> **EXERCISE INPUT**:

· · ·

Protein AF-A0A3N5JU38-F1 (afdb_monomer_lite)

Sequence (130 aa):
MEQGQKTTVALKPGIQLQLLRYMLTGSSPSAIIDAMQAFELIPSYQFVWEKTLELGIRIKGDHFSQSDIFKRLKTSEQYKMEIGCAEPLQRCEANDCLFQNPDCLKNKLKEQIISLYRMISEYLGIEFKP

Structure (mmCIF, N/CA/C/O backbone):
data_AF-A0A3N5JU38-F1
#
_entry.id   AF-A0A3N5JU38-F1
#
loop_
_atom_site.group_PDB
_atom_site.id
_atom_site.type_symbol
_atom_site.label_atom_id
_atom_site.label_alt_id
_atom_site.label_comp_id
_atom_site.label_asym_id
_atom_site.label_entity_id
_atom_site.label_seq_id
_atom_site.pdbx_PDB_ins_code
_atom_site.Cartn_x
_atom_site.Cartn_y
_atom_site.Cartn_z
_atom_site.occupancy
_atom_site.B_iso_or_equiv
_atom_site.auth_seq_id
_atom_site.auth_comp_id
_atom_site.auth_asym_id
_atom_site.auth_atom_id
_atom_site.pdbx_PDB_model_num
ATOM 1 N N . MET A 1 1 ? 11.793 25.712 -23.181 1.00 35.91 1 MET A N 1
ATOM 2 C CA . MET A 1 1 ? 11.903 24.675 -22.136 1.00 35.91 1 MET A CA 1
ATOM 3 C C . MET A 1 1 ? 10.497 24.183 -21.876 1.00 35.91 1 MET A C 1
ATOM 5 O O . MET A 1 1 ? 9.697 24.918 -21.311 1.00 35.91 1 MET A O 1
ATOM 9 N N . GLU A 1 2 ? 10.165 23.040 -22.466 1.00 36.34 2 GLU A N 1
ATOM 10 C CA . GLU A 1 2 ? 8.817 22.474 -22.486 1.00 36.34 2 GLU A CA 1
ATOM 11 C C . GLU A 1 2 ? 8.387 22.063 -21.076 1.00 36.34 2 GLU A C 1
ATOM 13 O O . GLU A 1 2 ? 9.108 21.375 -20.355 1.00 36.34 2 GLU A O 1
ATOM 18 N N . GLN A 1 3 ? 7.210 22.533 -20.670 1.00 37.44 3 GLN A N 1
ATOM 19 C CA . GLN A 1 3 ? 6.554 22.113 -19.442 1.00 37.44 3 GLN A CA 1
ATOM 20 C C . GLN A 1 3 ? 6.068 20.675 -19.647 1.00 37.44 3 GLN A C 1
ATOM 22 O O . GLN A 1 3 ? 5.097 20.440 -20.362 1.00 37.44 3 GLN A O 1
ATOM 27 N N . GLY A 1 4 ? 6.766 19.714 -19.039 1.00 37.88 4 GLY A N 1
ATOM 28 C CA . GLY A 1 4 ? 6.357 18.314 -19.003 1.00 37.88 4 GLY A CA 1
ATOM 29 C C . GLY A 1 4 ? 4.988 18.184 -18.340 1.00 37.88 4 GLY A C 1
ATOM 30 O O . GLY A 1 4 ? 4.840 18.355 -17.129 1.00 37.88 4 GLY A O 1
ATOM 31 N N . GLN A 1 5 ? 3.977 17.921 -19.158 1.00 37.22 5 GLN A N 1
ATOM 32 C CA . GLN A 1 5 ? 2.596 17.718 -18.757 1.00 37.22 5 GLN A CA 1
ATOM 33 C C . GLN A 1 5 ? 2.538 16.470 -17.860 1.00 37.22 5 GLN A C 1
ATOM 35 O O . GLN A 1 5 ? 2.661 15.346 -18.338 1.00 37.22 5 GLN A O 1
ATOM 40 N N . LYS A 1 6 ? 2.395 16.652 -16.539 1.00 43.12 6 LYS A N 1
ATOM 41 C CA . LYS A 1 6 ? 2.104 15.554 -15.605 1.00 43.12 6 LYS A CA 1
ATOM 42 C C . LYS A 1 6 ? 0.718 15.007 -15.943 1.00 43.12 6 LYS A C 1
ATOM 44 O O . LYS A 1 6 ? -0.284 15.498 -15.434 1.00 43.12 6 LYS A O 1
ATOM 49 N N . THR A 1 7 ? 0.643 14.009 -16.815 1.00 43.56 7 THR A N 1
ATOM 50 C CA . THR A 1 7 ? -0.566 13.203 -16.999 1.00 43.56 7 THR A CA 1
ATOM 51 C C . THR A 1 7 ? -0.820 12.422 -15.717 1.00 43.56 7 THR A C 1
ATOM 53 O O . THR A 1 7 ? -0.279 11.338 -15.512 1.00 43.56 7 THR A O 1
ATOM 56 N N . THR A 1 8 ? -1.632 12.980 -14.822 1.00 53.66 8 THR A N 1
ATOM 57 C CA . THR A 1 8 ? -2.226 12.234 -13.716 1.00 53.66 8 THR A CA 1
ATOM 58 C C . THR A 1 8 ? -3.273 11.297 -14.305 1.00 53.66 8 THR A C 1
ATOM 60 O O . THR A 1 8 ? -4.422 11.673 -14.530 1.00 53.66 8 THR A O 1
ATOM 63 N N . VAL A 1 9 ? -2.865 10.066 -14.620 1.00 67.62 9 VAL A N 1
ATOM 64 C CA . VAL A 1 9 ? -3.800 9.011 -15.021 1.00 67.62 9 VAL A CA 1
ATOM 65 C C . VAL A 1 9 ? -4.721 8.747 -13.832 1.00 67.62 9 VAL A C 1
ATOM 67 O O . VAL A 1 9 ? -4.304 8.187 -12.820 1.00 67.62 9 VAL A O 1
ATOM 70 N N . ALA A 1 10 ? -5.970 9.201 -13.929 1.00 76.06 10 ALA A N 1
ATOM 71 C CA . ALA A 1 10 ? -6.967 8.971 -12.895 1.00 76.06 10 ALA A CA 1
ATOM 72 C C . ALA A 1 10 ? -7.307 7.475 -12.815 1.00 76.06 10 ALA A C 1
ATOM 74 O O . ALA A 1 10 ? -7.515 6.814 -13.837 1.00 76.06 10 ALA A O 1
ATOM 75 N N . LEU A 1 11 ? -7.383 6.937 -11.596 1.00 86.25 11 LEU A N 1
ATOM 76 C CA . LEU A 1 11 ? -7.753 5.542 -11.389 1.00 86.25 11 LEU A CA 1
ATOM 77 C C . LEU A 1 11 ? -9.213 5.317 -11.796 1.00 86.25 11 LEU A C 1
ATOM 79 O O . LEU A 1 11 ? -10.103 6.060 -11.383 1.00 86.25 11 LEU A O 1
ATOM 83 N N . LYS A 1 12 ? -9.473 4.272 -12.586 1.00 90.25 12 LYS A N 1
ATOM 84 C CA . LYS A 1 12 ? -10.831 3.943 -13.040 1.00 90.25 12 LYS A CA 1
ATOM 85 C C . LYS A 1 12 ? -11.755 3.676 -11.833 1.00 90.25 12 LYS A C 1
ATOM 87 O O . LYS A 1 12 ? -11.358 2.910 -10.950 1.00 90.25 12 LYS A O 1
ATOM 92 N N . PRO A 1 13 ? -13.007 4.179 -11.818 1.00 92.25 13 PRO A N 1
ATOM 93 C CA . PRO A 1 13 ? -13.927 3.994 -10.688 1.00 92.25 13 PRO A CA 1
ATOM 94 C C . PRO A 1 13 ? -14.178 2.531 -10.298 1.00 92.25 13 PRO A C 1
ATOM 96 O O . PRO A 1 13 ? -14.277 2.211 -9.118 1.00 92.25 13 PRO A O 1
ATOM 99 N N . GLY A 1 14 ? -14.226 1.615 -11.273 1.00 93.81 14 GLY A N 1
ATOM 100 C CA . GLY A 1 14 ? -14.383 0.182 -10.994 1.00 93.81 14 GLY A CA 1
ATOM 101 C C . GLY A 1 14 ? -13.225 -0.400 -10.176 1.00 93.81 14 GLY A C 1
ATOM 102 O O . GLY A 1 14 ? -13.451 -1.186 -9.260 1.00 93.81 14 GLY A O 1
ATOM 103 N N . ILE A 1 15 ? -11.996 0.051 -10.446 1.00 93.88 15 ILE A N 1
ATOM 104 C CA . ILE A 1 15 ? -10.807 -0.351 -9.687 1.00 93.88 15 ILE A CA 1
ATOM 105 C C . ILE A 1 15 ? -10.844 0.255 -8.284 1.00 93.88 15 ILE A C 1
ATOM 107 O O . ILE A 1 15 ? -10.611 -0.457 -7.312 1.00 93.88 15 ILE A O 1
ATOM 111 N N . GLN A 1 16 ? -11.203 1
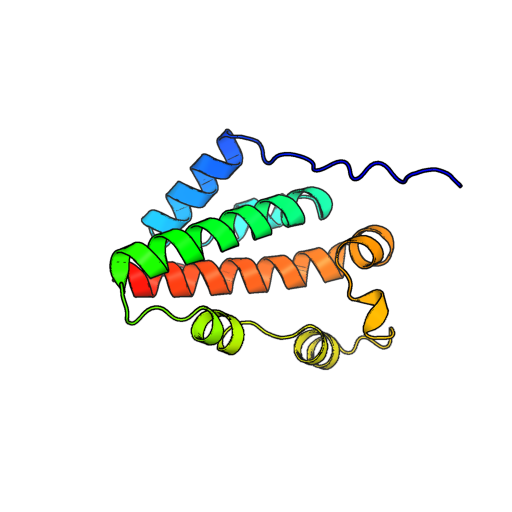.537 -8.159 1.00 95.25 16 GLN A N 1
ATOM 112 C CA . GLN A 1 16 ? -11.375 2.187 -6.854 1.00 95.25 16 GLN A CA 1
ATOM 113 C C . GLN A 1 16 ? -12.376 1.431 -5.975 1.00 95.25 16 GLN A C 1
ATOM 115 O O . GLN A 1 16 ? -12.083 1.133 -4.818 1.00 95.25 16 GLN A O 1
ATOM 120 N N . LEU A 1 17 ? -13.537 1.075 -6.534 1.00 96.69 17 LEU A N 1
ATOM 121 C CA . LEU A 1 17 ? -14.570 0.329 -5.820 1.00 96.69 17 LEU A CA 1
ATOM 122 C C . LEU A 1 17 ? -14.083 -1.064 -5.407 1.00 96.69 17 LEU A C 1
ATOM 124 O O . LEU A 1 17 ? -14.352 -1.503 -4.291 1.00 96.69 17 LEU A O 1
ATOM 128 N N . GLN A 1 18 ? -13.352 -1.755 -6.281 1.00 96.56 18 GLN A N 1
ATOM 129 C CA . GLN A 1 18 ? -12.815 -3.077 -5.972 1.00 96.56 18 GLN A CA 1
ATOM 130 C C . GLN A 1 18 ? -11.744 -3.024 -4.876 1.00 96.56 18 GLN A C 1
ATOM 132 O O . GLN A 1 18 ? -11.783 -3.841 -3.957 1.00 96.56 18 GLN A O 1
ATOM 137 N N . LEU A 1 19 ? -10.843 -2.036 -4.924 1.00 97.12 19 LEU A N 1
ATOM 138 C CA . LEU A 1 19 ? -9.861 -1.794 -3.866 1.00 97.12 19 LEU A CA 1
ATOM 139 C C . LEU A 1 19 ? -10.561 -1.475 -2.535 1.00 97.12 19 LEU A C 1
ATOM 141 O O . LEU A 1 19 ? -10.256 -2.092 -1.520 1.00 97.12 19 LEU A O 1
ATOM 145 N N . LEU A 1 20 ? -11.561 -0.587 -2.532 1.00 97.12 20 LEU A N 1
ATOM 146 C CA . LEU A 1 20 ? -12.351 -0.294 -1.328 1.00 97.12 20 LEU A CA 1
ATOM 147 C C . LEU A 1 20 ? -13.036 -1.536 -0.768 1.00 97.12 20 LEU A C 1
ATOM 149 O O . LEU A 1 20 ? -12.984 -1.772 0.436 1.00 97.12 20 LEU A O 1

· · ·

> **TASK STATEMENT**: Would you retype exactly the lines above, from the line with "ATOM 9 N N ." to the line with "ATOM 28 C CA", with both end lines kept and nothing more?

> **TASK OUTPUT**:
ATOM 9 N N . GLU A 1 2 ? 10.165 23.040 -22.466 1.00 36.34 2 GLU A N 1
ATOM 10 C CA . GLU A 1 2 ? 8.817 22.474 -22.486 1.00 36.34 2 GLU A CA 1
ATOM 11 C C . GLU A 1 2 ? 8.387 22.063 -21.076 1.00 36.34 2 GLU A C 1
ATOM 13 O O . GLU A 1 2 ? 9.108 21.375 -20.355 1.00 36.34 2 GLU A O 1
ATOM 18 N N . GLN A 1 3 ? 7.210 22.533 -20.670 1.00 37.44 3 GLN A N 1
ATOM 19 C CA . GLN A 1 3 ? 6.554 22.113 -19.442 1.00 37.44 3 GLN A CA 1
ATOM 20 C C . GLN A 1 3 ? 6.068 20.675 -19.647 1.00 37.44 3 GLN A C 1
ATOM 22 O O . GLN A 1 3 ? 5.097 20.440 -20.362 1.00 37.44 3 GLN A O 1
ATOM 27 N N . GLY A 1 4 ? 6.766 19.714 -19.039 1.00 37.88 4 GLY A N 1
ATOM 28 C CA . GLY A 1 4 ? 6.357 18.314 -19.003 1.00 37.88 4 GLY A CA 1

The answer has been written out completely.